DIRECTIONS -> From the very first line down to the line containing "ATOM 30 C C", write out the material exactly as it appears, and no more.
------------------------------------------------------------
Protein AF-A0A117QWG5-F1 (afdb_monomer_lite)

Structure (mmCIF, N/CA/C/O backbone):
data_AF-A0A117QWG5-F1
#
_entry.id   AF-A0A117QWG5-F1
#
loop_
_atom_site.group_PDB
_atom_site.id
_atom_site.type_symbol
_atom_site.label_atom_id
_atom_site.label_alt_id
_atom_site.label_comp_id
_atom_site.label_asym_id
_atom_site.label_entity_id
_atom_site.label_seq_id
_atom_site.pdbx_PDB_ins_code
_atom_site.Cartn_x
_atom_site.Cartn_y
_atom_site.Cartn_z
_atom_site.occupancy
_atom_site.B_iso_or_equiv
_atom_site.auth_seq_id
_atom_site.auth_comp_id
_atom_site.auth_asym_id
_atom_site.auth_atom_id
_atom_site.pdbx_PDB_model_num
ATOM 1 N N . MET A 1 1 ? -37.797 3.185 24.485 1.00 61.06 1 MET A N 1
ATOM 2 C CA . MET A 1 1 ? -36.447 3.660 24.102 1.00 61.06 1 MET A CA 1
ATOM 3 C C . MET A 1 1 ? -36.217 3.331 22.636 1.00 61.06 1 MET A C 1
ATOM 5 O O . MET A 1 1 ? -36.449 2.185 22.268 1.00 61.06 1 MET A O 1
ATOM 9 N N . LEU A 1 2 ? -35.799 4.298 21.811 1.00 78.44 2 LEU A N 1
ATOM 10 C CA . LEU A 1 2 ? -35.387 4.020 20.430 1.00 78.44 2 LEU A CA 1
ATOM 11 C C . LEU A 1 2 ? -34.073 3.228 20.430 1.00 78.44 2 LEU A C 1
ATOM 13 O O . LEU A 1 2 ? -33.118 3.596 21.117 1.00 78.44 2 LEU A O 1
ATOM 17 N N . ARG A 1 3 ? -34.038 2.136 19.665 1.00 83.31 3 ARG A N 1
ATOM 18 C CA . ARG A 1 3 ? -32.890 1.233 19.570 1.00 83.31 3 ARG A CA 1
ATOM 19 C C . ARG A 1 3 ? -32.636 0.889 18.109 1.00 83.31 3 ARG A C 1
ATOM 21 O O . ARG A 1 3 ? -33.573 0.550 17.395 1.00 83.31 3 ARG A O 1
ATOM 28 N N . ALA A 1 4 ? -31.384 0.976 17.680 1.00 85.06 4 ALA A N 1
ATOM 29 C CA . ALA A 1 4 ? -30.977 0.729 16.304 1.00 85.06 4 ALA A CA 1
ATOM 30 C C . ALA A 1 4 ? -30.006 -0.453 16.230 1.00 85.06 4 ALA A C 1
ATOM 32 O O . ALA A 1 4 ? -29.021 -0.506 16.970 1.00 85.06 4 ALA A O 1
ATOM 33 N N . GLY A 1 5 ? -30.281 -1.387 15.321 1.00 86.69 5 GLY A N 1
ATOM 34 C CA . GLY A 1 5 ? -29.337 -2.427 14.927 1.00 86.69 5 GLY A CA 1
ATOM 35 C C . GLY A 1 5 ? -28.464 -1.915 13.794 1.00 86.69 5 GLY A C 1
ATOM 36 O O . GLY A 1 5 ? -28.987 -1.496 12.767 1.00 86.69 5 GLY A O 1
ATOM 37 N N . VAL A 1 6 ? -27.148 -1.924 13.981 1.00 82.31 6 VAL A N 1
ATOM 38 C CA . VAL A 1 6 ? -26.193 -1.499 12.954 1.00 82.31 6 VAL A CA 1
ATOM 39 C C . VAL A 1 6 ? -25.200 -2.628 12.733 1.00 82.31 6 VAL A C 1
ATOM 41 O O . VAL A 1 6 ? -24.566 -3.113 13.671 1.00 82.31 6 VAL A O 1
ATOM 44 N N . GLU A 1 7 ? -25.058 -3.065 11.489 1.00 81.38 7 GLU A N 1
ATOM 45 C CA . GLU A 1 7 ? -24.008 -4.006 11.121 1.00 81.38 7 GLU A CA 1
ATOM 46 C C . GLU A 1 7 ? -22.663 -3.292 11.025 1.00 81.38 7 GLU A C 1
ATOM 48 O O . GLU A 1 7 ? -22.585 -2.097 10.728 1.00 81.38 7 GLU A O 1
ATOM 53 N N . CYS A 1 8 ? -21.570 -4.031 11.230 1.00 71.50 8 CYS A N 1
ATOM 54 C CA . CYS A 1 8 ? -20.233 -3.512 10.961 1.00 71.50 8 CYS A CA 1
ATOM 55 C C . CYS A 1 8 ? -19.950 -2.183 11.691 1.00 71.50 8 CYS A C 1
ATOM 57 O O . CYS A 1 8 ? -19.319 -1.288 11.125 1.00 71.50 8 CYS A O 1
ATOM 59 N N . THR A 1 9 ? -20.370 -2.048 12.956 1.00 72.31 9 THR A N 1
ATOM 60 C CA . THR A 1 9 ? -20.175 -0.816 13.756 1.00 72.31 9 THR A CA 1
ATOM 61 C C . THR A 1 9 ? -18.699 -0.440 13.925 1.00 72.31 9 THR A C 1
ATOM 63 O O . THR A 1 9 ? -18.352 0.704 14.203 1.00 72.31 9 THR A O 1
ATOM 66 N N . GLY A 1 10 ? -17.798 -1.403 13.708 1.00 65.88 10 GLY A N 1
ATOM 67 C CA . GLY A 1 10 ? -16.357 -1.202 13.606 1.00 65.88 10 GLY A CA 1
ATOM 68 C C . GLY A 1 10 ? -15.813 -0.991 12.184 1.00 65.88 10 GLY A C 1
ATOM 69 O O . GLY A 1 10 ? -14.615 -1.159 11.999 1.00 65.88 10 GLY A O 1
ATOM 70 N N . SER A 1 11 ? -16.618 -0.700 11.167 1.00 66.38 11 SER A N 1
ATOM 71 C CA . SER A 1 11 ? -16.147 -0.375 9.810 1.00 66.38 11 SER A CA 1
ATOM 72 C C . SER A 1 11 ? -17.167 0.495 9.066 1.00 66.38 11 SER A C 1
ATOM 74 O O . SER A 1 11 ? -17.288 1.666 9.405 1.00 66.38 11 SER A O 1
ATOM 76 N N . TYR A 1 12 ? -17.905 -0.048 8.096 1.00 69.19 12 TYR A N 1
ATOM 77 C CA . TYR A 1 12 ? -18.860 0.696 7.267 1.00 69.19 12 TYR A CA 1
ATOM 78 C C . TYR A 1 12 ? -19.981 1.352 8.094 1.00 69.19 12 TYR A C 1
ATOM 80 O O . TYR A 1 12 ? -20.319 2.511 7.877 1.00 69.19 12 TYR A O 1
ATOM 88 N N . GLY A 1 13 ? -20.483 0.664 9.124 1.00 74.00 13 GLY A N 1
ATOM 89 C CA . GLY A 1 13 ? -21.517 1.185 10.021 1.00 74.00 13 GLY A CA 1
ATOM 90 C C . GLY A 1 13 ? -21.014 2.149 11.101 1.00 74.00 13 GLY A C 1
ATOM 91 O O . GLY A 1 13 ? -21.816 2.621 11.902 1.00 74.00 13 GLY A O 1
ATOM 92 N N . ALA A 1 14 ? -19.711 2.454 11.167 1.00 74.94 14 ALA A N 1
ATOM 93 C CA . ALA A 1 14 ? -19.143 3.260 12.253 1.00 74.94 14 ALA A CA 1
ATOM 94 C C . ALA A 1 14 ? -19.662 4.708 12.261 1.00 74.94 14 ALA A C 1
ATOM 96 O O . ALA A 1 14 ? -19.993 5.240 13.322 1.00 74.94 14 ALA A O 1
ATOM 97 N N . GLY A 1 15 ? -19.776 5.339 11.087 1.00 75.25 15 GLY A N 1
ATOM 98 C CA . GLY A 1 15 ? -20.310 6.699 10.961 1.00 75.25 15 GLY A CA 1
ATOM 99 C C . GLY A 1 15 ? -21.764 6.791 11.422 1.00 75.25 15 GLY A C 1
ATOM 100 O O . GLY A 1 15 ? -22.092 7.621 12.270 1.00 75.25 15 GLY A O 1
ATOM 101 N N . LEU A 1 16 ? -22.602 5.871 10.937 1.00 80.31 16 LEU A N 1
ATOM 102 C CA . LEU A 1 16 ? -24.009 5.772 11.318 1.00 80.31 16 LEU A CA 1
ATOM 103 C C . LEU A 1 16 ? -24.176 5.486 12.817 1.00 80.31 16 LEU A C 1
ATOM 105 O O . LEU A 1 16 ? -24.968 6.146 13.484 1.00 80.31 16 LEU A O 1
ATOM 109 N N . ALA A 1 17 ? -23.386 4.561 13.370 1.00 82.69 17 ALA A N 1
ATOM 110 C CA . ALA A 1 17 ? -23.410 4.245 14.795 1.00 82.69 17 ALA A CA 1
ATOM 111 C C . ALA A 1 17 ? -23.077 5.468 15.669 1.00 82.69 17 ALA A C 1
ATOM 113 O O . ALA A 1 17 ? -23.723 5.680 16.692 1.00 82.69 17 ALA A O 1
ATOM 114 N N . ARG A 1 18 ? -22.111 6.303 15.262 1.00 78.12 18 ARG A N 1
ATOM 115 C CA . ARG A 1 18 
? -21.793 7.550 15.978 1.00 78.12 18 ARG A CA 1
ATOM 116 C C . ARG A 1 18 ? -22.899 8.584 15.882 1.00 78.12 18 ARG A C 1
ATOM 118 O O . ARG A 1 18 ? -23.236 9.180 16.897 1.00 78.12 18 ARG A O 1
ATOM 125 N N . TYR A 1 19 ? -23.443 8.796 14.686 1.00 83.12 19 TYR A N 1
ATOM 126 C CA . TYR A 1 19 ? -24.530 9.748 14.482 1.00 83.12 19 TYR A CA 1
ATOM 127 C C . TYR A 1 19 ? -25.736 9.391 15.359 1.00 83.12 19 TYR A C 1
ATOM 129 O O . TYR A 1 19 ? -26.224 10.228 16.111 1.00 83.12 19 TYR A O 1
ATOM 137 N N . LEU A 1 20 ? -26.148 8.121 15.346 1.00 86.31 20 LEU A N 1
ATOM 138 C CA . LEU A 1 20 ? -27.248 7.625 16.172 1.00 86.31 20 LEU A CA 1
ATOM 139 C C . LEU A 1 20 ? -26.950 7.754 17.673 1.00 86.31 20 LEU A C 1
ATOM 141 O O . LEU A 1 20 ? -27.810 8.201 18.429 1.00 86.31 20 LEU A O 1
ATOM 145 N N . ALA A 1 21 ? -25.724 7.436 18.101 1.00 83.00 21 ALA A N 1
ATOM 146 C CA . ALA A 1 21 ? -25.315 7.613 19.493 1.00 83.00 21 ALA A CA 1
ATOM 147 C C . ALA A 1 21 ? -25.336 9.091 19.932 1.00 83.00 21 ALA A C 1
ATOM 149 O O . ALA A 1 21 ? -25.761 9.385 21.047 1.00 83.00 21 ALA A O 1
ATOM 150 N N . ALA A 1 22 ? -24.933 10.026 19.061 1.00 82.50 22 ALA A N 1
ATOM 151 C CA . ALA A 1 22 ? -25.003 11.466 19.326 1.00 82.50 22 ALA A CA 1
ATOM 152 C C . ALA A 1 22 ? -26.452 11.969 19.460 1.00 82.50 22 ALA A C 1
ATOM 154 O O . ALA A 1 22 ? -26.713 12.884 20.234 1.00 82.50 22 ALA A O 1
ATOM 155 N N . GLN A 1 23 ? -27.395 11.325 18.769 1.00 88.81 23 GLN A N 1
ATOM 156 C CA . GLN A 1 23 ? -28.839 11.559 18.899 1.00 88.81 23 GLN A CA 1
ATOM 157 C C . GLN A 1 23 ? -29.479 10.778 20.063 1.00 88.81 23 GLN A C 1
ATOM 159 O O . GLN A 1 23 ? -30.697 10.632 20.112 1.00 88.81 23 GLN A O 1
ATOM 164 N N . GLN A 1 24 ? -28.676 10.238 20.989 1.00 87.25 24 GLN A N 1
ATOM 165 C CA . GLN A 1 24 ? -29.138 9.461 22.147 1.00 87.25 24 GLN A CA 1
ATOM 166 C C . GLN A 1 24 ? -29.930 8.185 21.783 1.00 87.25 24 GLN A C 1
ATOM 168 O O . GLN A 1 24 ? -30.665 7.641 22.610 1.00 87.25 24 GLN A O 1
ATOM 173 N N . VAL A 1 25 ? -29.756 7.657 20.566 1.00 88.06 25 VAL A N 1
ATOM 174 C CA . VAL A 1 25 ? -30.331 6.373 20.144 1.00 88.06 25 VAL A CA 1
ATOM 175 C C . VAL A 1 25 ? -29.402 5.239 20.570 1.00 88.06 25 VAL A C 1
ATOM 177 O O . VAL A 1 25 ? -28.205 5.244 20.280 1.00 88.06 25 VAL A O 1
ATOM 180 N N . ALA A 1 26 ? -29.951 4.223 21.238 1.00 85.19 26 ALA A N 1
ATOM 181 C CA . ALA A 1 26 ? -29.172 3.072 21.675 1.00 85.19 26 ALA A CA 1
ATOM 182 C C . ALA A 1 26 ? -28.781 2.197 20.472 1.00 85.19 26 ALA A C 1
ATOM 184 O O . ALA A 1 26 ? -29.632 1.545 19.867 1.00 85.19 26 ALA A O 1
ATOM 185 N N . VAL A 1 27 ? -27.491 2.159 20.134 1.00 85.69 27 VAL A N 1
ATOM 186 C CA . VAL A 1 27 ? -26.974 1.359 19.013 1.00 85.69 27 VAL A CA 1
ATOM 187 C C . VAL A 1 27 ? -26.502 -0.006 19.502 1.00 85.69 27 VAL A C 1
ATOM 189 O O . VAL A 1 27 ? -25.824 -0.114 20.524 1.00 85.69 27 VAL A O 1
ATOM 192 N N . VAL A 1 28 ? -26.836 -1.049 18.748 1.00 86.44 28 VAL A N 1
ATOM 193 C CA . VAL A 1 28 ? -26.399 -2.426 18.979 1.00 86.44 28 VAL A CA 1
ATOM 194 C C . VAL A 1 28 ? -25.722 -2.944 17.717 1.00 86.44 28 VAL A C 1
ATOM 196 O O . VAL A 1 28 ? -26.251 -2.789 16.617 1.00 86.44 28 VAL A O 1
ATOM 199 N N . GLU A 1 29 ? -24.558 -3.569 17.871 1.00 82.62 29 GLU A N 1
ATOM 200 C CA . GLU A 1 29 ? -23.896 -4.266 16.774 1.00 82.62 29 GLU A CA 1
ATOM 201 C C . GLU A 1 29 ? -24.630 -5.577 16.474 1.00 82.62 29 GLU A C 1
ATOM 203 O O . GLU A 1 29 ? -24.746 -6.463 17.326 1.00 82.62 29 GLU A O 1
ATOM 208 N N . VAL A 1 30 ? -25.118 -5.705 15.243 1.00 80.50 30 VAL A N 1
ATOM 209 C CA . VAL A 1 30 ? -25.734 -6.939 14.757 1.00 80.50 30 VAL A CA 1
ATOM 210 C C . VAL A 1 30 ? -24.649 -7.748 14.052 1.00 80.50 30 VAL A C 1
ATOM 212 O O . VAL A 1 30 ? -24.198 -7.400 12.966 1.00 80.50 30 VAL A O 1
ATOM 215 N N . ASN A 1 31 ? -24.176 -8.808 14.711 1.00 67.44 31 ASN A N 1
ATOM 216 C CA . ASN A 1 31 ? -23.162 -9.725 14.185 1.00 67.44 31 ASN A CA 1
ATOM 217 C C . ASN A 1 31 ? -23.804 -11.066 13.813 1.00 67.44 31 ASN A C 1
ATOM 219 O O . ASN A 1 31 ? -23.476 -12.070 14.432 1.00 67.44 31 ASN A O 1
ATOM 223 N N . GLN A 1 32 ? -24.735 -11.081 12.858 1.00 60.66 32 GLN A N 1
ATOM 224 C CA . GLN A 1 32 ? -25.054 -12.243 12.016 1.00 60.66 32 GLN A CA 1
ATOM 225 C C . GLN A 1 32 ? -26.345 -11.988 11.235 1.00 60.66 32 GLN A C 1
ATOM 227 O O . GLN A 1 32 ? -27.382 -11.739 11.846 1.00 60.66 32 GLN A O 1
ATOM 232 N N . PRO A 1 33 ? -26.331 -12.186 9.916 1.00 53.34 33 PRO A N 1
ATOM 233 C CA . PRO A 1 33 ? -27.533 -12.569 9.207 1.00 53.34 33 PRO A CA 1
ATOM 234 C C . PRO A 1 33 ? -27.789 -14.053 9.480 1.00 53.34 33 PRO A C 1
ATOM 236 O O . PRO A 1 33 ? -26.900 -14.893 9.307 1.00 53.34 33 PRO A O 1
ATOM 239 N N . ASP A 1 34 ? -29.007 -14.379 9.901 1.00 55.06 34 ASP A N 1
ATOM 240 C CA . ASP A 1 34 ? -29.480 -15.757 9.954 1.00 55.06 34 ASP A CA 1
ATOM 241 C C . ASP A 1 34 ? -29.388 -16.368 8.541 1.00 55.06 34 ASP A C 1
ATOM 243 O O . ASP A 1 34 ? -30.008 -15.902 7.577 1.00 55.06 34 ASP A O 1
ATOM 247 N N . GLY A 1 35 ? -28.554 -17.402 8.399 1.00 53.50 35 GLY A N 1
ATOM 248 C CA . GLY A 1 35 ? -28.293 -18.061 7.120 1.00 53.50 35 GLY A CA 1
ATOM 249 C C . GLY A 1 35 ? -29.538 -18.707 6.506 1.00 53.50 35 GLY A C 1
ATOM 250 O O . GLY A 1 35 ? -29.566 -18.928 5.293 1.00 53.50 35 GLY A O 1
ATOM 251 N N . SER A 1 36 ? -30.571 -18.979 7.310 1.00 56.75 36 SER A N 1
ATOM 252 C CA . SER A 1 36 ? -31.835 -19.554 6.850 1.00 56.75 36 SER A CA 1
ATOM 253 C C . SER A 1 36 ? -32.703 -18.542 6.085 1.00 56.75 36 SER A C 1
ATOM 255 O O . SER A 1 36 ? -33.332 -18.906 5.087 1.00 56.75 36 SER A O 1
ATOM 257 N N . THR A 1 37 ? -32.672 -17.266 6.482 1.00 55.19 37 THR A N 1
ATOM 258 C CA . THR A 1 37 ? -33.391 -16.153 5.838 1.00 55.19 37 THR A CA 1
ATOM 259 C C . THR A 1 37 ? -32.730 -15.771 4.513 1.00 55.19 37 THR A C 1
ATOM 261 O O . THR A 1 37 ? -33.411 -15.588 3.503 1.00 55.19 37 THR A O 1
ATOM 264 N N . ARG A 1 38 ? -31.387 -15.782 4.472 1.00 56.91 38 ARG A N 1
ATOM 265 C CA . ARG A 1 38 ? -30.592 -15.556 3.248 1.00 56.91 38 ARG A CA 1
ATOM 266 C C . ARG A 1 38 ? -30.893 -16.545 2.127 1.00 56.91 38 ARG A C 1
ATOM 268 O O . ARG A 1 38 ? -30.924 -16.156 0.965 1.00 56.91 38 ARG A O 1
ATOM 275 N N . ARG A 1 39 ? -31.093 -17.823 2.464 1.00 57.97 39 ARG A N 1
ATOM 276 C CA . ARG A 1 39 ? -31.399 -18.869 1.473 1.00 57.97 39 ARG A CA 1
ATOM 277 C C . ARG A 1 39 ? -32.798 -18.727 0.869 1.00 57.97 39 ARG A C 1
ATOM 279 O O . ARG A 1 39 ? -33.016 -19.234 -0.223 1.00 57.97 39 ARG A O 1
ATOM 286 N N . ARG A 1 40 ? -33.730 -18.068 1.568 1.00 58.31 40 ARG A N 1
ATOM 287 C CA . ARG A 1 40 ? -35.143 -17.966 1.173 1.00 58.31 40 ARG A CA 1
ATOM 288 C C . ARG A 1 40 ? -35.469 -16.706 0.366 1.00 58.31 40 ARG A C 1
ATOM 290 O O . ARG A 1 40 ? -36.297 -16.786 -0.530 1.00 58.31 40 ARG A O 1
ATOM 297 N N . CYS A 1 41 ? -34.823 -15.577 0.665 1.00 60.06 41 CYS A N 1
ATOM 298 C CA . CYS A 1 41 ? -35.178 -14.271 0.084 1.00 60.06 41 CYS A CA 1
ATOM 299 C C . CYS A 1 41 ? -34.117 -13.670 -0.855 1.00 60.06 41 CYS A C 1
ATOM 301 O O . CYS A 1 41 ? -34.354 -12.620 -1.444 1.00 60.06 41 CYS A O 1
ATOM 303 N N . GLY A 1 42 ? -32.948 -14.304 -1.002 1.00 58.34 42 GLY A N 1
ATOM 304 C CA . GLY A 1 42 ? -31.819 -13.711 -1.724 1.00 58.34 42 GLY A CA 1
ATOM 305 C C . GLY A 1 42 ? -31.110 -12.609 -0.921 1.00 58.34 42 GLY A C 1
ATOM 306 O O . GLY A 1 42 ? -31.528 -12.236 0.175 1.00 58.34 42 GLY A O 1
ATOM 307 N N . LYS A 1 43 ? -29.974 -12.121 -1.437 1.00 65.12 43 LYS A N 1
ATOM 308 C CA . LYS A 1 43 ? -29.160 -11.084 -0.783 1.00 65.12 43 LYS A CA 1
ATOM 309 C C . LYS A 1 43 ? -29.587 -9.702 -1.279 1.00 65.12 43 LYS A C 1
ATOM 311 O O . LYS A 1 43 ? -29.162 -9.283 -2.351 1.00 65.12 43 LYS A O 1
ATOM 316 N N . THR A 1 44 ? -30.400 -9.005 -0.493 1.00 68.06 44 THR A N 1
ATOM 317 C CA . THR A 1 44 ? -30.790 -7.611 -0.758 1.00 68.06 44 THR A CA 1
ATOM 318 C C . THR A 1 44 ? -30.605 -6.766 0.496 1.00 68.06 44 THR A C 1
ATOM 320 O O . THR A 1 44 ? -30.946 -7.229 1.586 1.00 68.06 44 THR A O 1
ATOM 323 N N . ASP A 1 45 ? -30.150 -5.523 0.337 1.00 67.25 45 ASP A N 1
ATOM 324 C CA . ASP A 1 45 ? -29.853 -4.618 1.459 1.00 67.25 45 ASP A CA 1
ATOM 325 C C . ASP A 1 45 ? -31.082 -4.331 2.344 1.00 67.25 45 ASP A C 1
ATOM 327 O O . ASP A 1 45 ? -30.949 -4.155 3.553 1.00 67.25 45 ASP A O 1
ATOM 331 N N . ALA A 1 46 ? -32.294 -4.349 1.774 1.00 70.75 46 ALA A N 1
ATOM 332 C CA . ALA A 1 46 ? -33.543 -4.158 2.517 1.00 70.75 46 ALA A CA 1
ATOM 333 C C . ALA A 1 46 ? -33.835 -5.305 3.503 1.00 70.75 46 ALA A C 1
------------------------------------------------------------
YOUR SOLUTION ->
Protein AF-A0A117QWG5-F1 (afdb_monomer_lite)

Structure (mmCIF, N/CA/C/O backbone):
data_AF-A0A117QWG5-F1
#
_entry.id   AF-A0A117QWG5-F1
#
loop_
_atom_site.group_PDB
_atom_site.id
_atom_site.type_symbol
_atom_site.label_atom_id
_atom_site.label_alt_id
_atom_site.label_comp_id
_atom_site.label_asym_id
_atom_site.label_entity_id
_atom_site.label_seq_id
_atom_site.pdbx_PDB_ins_code
_atom_site.Cartn_x
_atom_site.Cartn_y
_atom_site.Cartn_z
_atom_site.occupancy
_atom_site.B_iso_or_equiv
_atom_site.auth_seq_id
_atom_site.auth_comp_id
_atom_site.auth_asym_id
_atom_site.auth_atom_id
_atom_site.pdbx_PDB_model_num
ATOM 1 N N . MET A 1 1 ? -37.797 3.185 24.485 1.00 61.06 1 MET A N 1
ATOM 2 C CA . MET A 1 1 ? -36.447 3.660 24.102 1.00 61.06 1 MET A CA 1
ATOM 3 C C . MET A 1 1 ? -36.217 3.331 22.636 1.00 61.06 1 MET A C 1
ATOM 5 O O . MET A 1 1 ? -36.449 2.185 22.268 1.00 61.06 1 MET A O 1
ATOM 9 N N . LEU A 1 2 ? -35.799 4.298 21.811 1.00 78.44 2 LEU A N 1
ATOM 10 C CA . LEU A 1 2 ? -35.387 4.020 20.430 1.00 78.44 2 LEU A CA 1
ATOM 11 C C . LEU A 1 2 ? -34.073 3.228 20.430 1.00 78.44 2 LEU A C 1
ATOM 13 O O . LEU A 1 2 ? -33.118 3.596 21.117 1.00 78.44 2 LEU A O 1
ATOM 17 N N . ARG A 1 3 ? -34.038 2.136 19.665 1.00 83.31 3 ARG A N 1
ATOM 18 C CA . ARG A 1 3 ? -32.890 1.233 19.570 1.00 83.31 3 ARG A CA 1
ATOM 19 C C . ARG A 1 3 ? -32.636 0.889 18.109 1.00 83.31 3 ARG A C 1
ATOM 21 O O . ARG A 1 3 ? -33.573 0.550 17.395 1.00 83.31 3 ARG A O 1
ATOM 28 N N . ALA A 1 4 ? -31.384 0.976 17.680 1.00 85.06 4 ALA A N 1
ATOM 29 C CA . ALA A 1 4 ? -30.977 0.729 16.304 1.00 85.06 4 ALA A CA 1
ATOM 30 C C . ALA A 1 4 ? -30.006 -0.453 16.230 1.00 85.06 4 ALA A C 1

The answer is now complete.